Скажете, очевидно? Благодаря этой очевидности я стал менее зависимым от обстоятельств. Распутав загадку формы, вычленив самые малые ее составляющие, я словно бы смог ступить по ту сторону зеркала и сделал первый сознательный шаг во взрослую жизнь, к анализу и синтезу, к осознанному и ясному взгляду. Много лет назад у каждого из фотографов в Нижнем Ист-Сайде в Нью-Йорке, работавших в основном с еврейскими иммигрантами, имелись очки для мальчиков с нормальным зрением, для портретов на конфирмацию. Нееврей поставит знак равенства между физической силой, крепким телосложением, доблестью, отвагой и мужеством, а интеллектуала отнесет скорее к слабакам, в то время как для еврея мужество — это в том числе и проницательный взгляд. Поэтому у каждого посвященного глубина его ума и познаний должна прочитываться на лице. И все мои инстинктивные исполнительские подвиги, благодаря которым я обрел известность, фантазии о воинственных предках по материнской линии не могли сравниться с этим маленьким триумфом, одержанным с помощью интеллекта, когда я смог, без подсказок, осмыслить форму большого произведения. Осталось придать этой найденной форме человечность, вписать в нее формулу своей собственной жизни и смысл прожитых событий, те доводы сердца, которые делают мои отношения с некоторыми людьми такими же предопределенными, неизбежными, как и отношения между звуками. Только найдя внутренний смысл музыки, я понял значение самого себя, наконец, осознанно вступил в те области, которые до этого были для меня данностью, и перестал считать себя капризом природы. Я уловил нечто такое, что поддерживало меня на протяжении долгих и трудных лет, когда жизнь утратила свою волшебную упорядоченность, когда даже скрипка стала чем-то таинственным. Отныне я знал, что могу сам решать загадки.
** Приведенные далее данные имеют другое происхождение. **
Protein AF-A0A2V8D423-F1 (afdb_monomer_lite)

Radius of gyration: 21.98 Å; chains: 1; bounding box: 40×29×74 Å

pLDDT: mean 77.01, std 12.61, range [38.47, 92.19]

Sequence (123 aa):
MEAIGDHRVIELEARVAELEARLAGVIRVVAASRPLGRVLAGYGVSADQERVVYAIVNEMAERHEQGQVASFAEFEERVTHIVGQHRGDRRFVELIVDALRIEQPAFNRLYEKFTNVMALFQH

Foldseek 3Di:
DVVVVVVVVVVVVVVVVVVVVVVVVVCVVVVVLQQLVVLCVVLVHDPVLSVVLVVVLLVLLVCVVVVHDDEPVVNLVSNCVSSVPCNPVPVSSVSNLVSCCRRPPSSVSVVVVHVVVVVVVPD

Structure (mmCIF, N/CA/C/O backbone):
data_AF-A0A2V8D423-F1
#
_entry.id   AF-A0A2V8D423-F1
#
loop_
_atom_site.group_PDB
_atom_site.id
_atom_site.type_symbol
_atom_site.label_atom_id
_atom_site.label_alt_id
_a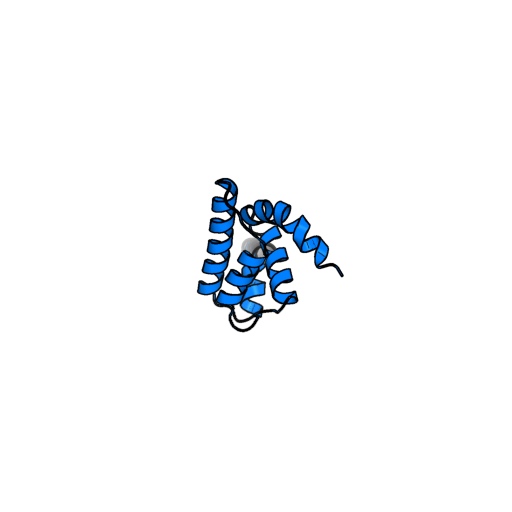tom_site.label_comp_id
_atom_site.label_asym_id
_atom_site.label_entity_id
_atom_site.label_seq_id
_atom_site.pdbx_PDB_ins_code
_atom_site.Cartn_x
_atom_site.Cartn_y
_atom_site.Cartn_z
_atom_site.occupancy
_atom_site.B_iso_or_equiv
_atom_site.auth_seq_id
_atom_site.auth_comp_id
_atom_site.auth_asym_id
_atom_site.auth_atom_id
_atom_site.pdbx_PDB_model_num
ATOM 1 N N . MET A 1 1 ? 21.924 7.225 -54.420 1.00 51.56 1 MET A N 1
ATOM 2 C CA . MET A 1 1 ? 20.679 7.709 -53.778 1.00 51.56 1 MET A CA 1
ATOM 3 C C . MET A 1 1 ? 20.132 6.690 -52.776 1.00 51.56 1 MET A C 1
ATOM 5 O O . MET A 1 1 ? 19.621 7.106 -51.749 1.00 51.56 1 MET A O 1
ATOM 9 N N . GLU A 1 2 ? 20.334 5.389 -53.015 1.00 53.84 2 GLU A N 1
ATOM 10 C CA . GLU A 1 2 ? 20.003 4.270 -52.107 1.00 53.84 2 GLU A CA 1
ATOM 11 C C . GLU A 1 2 ? 20.642 4.392 -50.710 1.00 53.84 2 GLU A C 1
ATOM 13 O O . GLU A 1 2 ? 19.946 4.323 -49.705 1.00 53.84 2 GLU A O 1
ATOM 18 N N . ALA A 1 3 ? 21.930 4.752 -50.638 1.00 58.78 3 ALA A N 1
ATOM 19 C CA . ALA A 1 3 ? 22.653 4.894 -49.369 1.00 58.78 3 ALA A CA 1
ATOM 20 C C . ALA A 1 3 ? 22.093 5.975 -48.418 1.00 58.78 3 ALA A C 1
ATOM 22 O O . ALA A 1 3 ? 22.272 5.875 -47.210 1.00 58.78 3 ALA A O 1
ATOM 23 N N . ILE A 1 4 ? 21.413 7.009 -48.935 1.00 58.47 4 ILE A N 1
ATOM 24 C CA . ILE A 1 4 ? 20.801 8.060 -48.098 1.00 58.47 4 ILE A CA 1
ATOM 25 C C . ILE A 1 4 ? 19.450 7.582 -47.541 1.00 58.47 4 ILE A C 1
ATOM 27 O O . ILE A 1 4 ? 19.081 7.950 -46.426 1.00 58.47 4 ILE A O 1
ATOM 31 N N . GLY A 1 5 ? 18.724 6.754 -48.303 1.00 59.75 5 GLY A N 1
ATOM 32 C CA . GLY A 1 5 ? 17.508 6.085 -47.838 1.00 59.75 5 GLY A CA 1
ATOM 33 C C . GLY A 1 5 ? 17.819 5.107 -46.711 1.00 59.75 5 GLY A C 1
ATOM 34 O O . GLY A 1 5 ? 17.233 5.227 -45.639 1.00 59.75 5 GLY A O 1
ATOM 35 N N . ASP A 1 6 ? 18.820 4.247 -46.910 1.00 67.31 6 ASP A N 1
ATOM 36 C CA . ASP A 1 6 ? 19.278 3.293 -45.892 1.00 67.31 6 ASP A CA 1
ATOM 37 C C . ASP A 1 6 ? 19.805 3.990 -44.639 1.00 67.31 6 ASP A C 1
ATOM 39 O O . ASP A 1 6 ? 19.480 3.592 -43.525 1.00 67.31 6 ASP A O 1
ATOM 43 N N . HIS A 1 7 ? 20.562 5.081 -44.789 1.00 74.19 7 HIS A N 1
ATOM 44 C CA . HIS A 1 7 ? 21.104 5.780 -43.625 1.00 74.19 7 HIS A CA 1
ATOM 45 C C . HIS A 1 7 ? 20.011 6.406 -42.750 1.00 74.19 7 HIS A C 1
ATOM 47 O O . HIS A 1 7 ? 20.072 6.326 -41.526 1.00 74.19 7 HIS A O 1
ATOM 53 N N . ARG A 1 8 ? 18.968 6.971 -43.370 1.00 78.81 8 ARG A N 1
ATOM 54 C CA . ARG A 1 8 ? 17.813 7.506 -42.635 1.00 78.81 8 ARG A CA 1
ATOM 55 C C . ARG A 1 8 ? 16.988 6.405 -41.978 1.00 78.81 8 ARG A C 1
ATOM 57 O O . ARG A 1 8 ? 16.444 6.636 -40.904 1.00 78.81 8 ARG A O 1
ATOM 64 N N . VAL A 1 9 ? 16.882 5.237 -42.607 1.00 84.62 9 VAL A N 1
ATOM 65 C CA . VAL A 1 9 ? 16.192 4.081 -42.021 1.00 84.62 9 VAL A CA 1
ATOM 66 C C . VAL A 1 9 ? 16.945 3.592 -40.781 1.00 84.62 9 VAL A C 1
ATOM 68 O O . VAL A 1 9 ? 16.339 3.491 -39.719 1.00 84.62 9 VAL A O 1
ATOM 71 N N . ILE A 1 10 ? 18.269 3.441 -40.864 1.00 86.19 10 ILE A N 1
ATOM 72 C CA . ILE A 1 10 ? 19.120 3.016 -39.738 1.00 86.19 10 ILE A CA 1
ATOM 73 C C . ILE A 1 10 ? 19.044 4.002 -38.560 1.00 86.19 10 ILE A C 1
ATOM 75 O O . ILE A 1 10 ? 18.955 3.602 -37.398 1.00 86.19 10 ILE A O 1
ATOM 79 N N . GLU A 1 11 ? 19.057 5.307 -38.836 1.00 88.50 11 GLU A N 1
ATOM 80 C CA . GLU A 1 11 ? 18.979 6.334 -37.792 1.00 88.50 11 GLU A CA 1
ATOM 81 C C . GLU A 1 11 ? 17.614 6.337 -37.083 1.00 88.50 11 GLU A C 1
ATOM 83 O O . GLU A 1 11 ? 17.527 6.524 -35.865 1.00 88.50 11 GLU A O 1
ATOM 88 N N . LEU A 1 12 ? 16.538 6.090 -37.832 1.00 89.19 12 LEU A N 1
ATOM 89 C CA . LEU A 1 12 ? 15.196 5.971 -37.269 1.00 89.19 12 LEU A CA 1
ATOM 90 C C . LEU A 1 12 ? 15.049 4.700 -36.421 1.00 89.19 12 LEU A C 1
ATOM 92 O O . LEU A 1 12 ? 14.463 4.772 -35.342 1.00 89.19 12 LEU A O 1
ATOM 96 N N . GLU A 1 13 ? 15.628 3.576 -36.841 1.00 89.94 13 GLU A N 1
ATOM 97 C CA . GLU A 1 13 ? 15.613 2.318 -36.081 1.00 89.94 13 GLU A CA 1
ATOM 98 C C . GLU A 1 13 ? 16.344 2.438 -34.736 1.00 89.94 13 GLU A C 1
ATOM 100 O O . GLU A 1 13 ? 15.816 2.028 -33.699 1.00 89.94 13 GLU A O 1
ATOM 105 N N . ALA A 1 14 ? 17.512 3.087 -34.709 1.00 89.25 14 ALA A N 1
ATOM 106 C CA . ALA A 1 14 ? 18.250 3.337 -33.469 1.00 89.25 14 ALA A CA 1
ATOM 107 C C . ALA A 1 14 ? 17.442 4.187 -32.472 1.00 89.25 14 ALA A C 1
ATOM 109 O O . ALA A 1 14 ? 17.433 3.937 -31.264 1.00 89.25 14 ALA A O 1
ATOM 110 N N . ARG A 1 15 ? 16.718 5.180 -32.991 1.00 84.19 15 ARG A N 1
ATOM 111 C CA . ARG A 1 15 ? 15.909 6.091 -32.182 1.00 84.19 15 ARG A CA 1
ATOM 112 C C . ARG A 1 15 ? 14.659 5.414 -31.622 1.00 84.19 15 ARG A C 1
ATOM 114 O O . ARG A 1 15 ? 14.249 5.730 -30.506 1.00 84.19 15 ARG A O 1
ATOM 121 N N . VAL A 1 16 ? 14.085 4.464 -32.358 1.00 88.88 16 VAL A N 1
ATOM 122 C CA . VAL A 1 16 ? 12.988 3.613 -31.874 1.00 88.88 16 VAL A CA 1
ATOM 123 C C . VAL A 1 16 ? 13.464 2.719 -30.722 1.00 88.88 16 VAL A C 1
ATOM 125 O O . VAL A 1 16 ? 12.836 2.725 -29.665 1.00 88.88 16 VAL A O 1
ATOM 128 N N . ALA A 1 17 ? 14.616 2.055 -30.851 1.00 81.81 17 ALA A N 1
ATOM 129 C CA . ALA A 1 17 ? 15.151 1.180 -29.800 1.00 81.81 17 ALA A CA 1
ATOM 130 C C . ALA A 1 17 ? 15.454 1.924 -28.480 1.00 81.81 17 ALA A C 1
ATOM 132 O O . ALA A 1 17 ? 15.210 1.415 -27.382 1.00 81.81 17 ALA A O 1
ATOM 133 N N . GLU A 1 18 ? 15.953 3.160 -28.558 1.00 88.38 18 GLU A N 1
ATOM 134 C CA . GLU A 1 18 ? 16.216 3.971 -27.365 1.00 88.38 18 GLU A CA 1
ATOM 135 C C . GLU A 1 18 ? 14.925 4.405 -26.651 1.00 88.38 18 GLU A C 1
ATOM 137 O O . GLU A 1 18 ? 14.858 4.419 -25.414 1.00 88.38 18 GLU A O 1
ATOM 142 N N . LEU A 1 19 ? 13.878 4.727 -27.416 1.00 85.81 19 LEU A N 1
ATOM 143 C CA . LEU A 1 19 ? 12.564 5.047 -26.861 1.00 85.81 19 LEU A CA 1
ATOM 144 C C . LEU A 1 19 ? 11.946 3.836 -26.147 1.00 85.81 19 LEU A C 1
ATOM 146 O O . LEU A 1 19 ? 11.405 3.993 -25.049 1.00 85.81 19 LEU A O 1
ATOM 150 N N . GLU A 1 20 ? 12.089 2.631 -26.698 1.00 73.81 20 GLU A N 1
ATOM 151 C CA . GLU A 1 20 ? 11.605 1.390 -26.078 1.00 73.81 20 GLU A CA 1
ATOM 152 C C . GLU A 1 20 ? 12.313 1.082 -24.746 1.00 73.81 20 GLU A C 1
ATOM 154 O O . GLU A 1 20 ? 11.664 0.724 -23.758 1.00 73.81 20 GLU A O 1
ATOM 159 N N . ALA A 1 21 ? 13.628 1.308 -24.659 1.00 81.38 21 ALA A N 1
ATOM 160 C CA . ALA A 1 21 ? 14.395 1.098 -23.429 1.00 81.38 21 ALA A CA 1
ATOM 161 C C . ALA A 1 21 ? 13.986 2.060 -22.296 1.00 81.38 21 ALA A C 1
ATOM 163 O O . ALA A 1 21 ? 13.859 1.652 -21.135 1.00 81.38 21 ALA A O 1
ATOM 164 N N . ARG A 1 22 ? 13.731 3.334 -22.625 1.00 80.88 22 ARG A N 1
ATOM 165 C CA . ARG A 1 22 ? 13.257 4.340 -21.658 1.00 80.88 22 ARG A CA 1
ATOM 166 C C . ARG A 1 22 ? 11.838 4.030 -21.184 1.00 80.88 22 ARG A C 1
ATOM 168 O O . ARG A 1 22 ? 11.569 4.089 -19.981 1.00 80.88 22 ARG A O 1
ATOM 175 N N . LEU A 1 23 ? 10.958 3.632 -22.106 1.00 59.44 23 LEU A N 1
ATOM 176 C CA . LEU A 1 23 ? 9.592 3.218 -21.790 1.00 59.44 23 LEU A CA 1
ATOM 177 C C . LEU A 1 23 ? 9.575 1.993 -20.855 1.00 59.44 23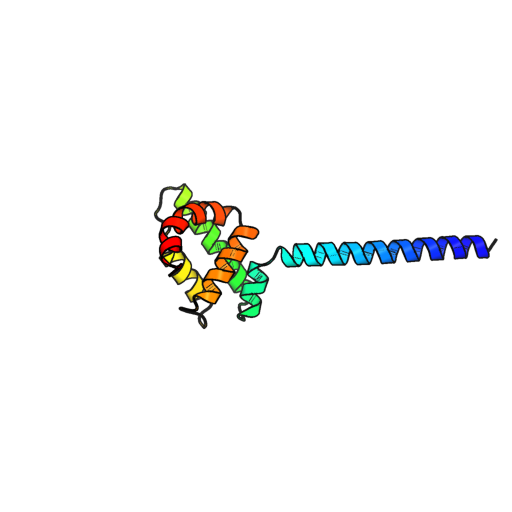 LEU A C 1
ATOM 179 O O . LEU A 1 23 ? 8.845 1.993 -19.867 1.00 59.44 23 LEU A O 1
ATOM 183 N N . ALA A 1 24 ? 10.447 1.001 -21.065 1.00 63.38 24 ALA A N 1
ATOM 184 C CA . ALA A 1 24 ? 10.604 -0.150 -20.167 1.00 63.38 24 ALA A CA 1
ATOM 185 C C . ALA A 1 24 ? 11.164 0.207 -18.769 1.00 63.38 24 ALA A C 1
ATOM 187 O O . ALA A 1 24 ? 10.950 -0.536 -17.806 1.00 63.38 24 ALA A O 1
ATOM 188 N N . GLY A 1 25 ? 11.886 1.323 -18.636 1.00 61.91 25 GLY A N 1
ATOM 189 C CA . GLY A 1 25 ? 12.342 1.876 -17.357 1.00 61.91 25 GLY A CA 1
ATOM 190 C C . GLY A 1 25 ? 11.206 2.530 -16.572 1.00 61.91 25 GLY A C 1
ATOM 191 O O . GLY A 1 25 ? 11.015 2.218 -15.401 1.00 61.91 25 GLY A O 1
ATOM 192 N N . VAL A 1 26 ? 10.385 3.351 -17.234 1.00 67.69 26 VAL A N 1
ATOM 193 C CA . VAL A 1 26 ? 9.191 3.968 -16.627 1.00 67.69 26 VAL A CA 1
ATOM 194 C C . VAL A 1 26 ? 8.158 2.909 -16.257 1.00 67.69 26 VAL A C 1
ATOM 196 O O . VAL A 1 26 ? 7.655 2.916 -15.140 1.00 67.69 26 VAL A O 1
ATOM 199 N N . ILE A 1 27 ? 7.905 1.935 -17.136 1.00 54.25 27 ILE A N 1
ATOM 200 C CA . ILE A 1 27 ? 7.043 0.792 -16.819 1.00 54.25 27 ILE A CA 1
ATOM 201 C C . ILE A 1 27 ? 7.624 -0.025 -15.656 1.00 54.25 27 ILE A C 1
ATOM 203 O O . ILE A 1 27 ? 6.852 -0.519 -14.854 1.00 54.25 27 ILE A O 1
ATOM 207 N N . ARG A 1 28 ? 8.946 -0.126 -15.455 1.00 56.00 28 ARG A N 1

Перед тем как удалиться в нашу тихоокеанскую твердыню, весной 1936 года мы ненадолго заглянули в Париж, чтобы попрощаться с Европой и Энеску (он готовил к парижской премьере свою оперу “Эдип”), а также дать два последних концерта.
С Хефцибой и Айзенбергом мы записали Трио Чайковского; кроме того, я наконец решился записать некоторые произведения из репертуара Крейслера. Еще задолго до того, в самые романтичные минуты, я все мечтал поведать о своих тонких и рыцарских настроениях через “Прекрасный розмарин”, дабы умилить и обезоружить своих слушательниц. Но до поры не осмеливался, зная, насколько неуловимо то элегантное сочетание искушенности, светскости и легкости, что сформировало Вену и Крейслера. Но вот пятнадцать лет усилий, наконец, вознаграждены. Готовясь к записи, я купил запись “Прекрасного розмарина” в исполнении самого Крейслера, заперся в номере отеля “Маджестик”, слушал, повторял, играл вместе с записью и через неделю решил, что все, я ее знаю. Слушая позже собственную запись 1936 года, я не нашел в ней изъяна. Да, это был Крейслер.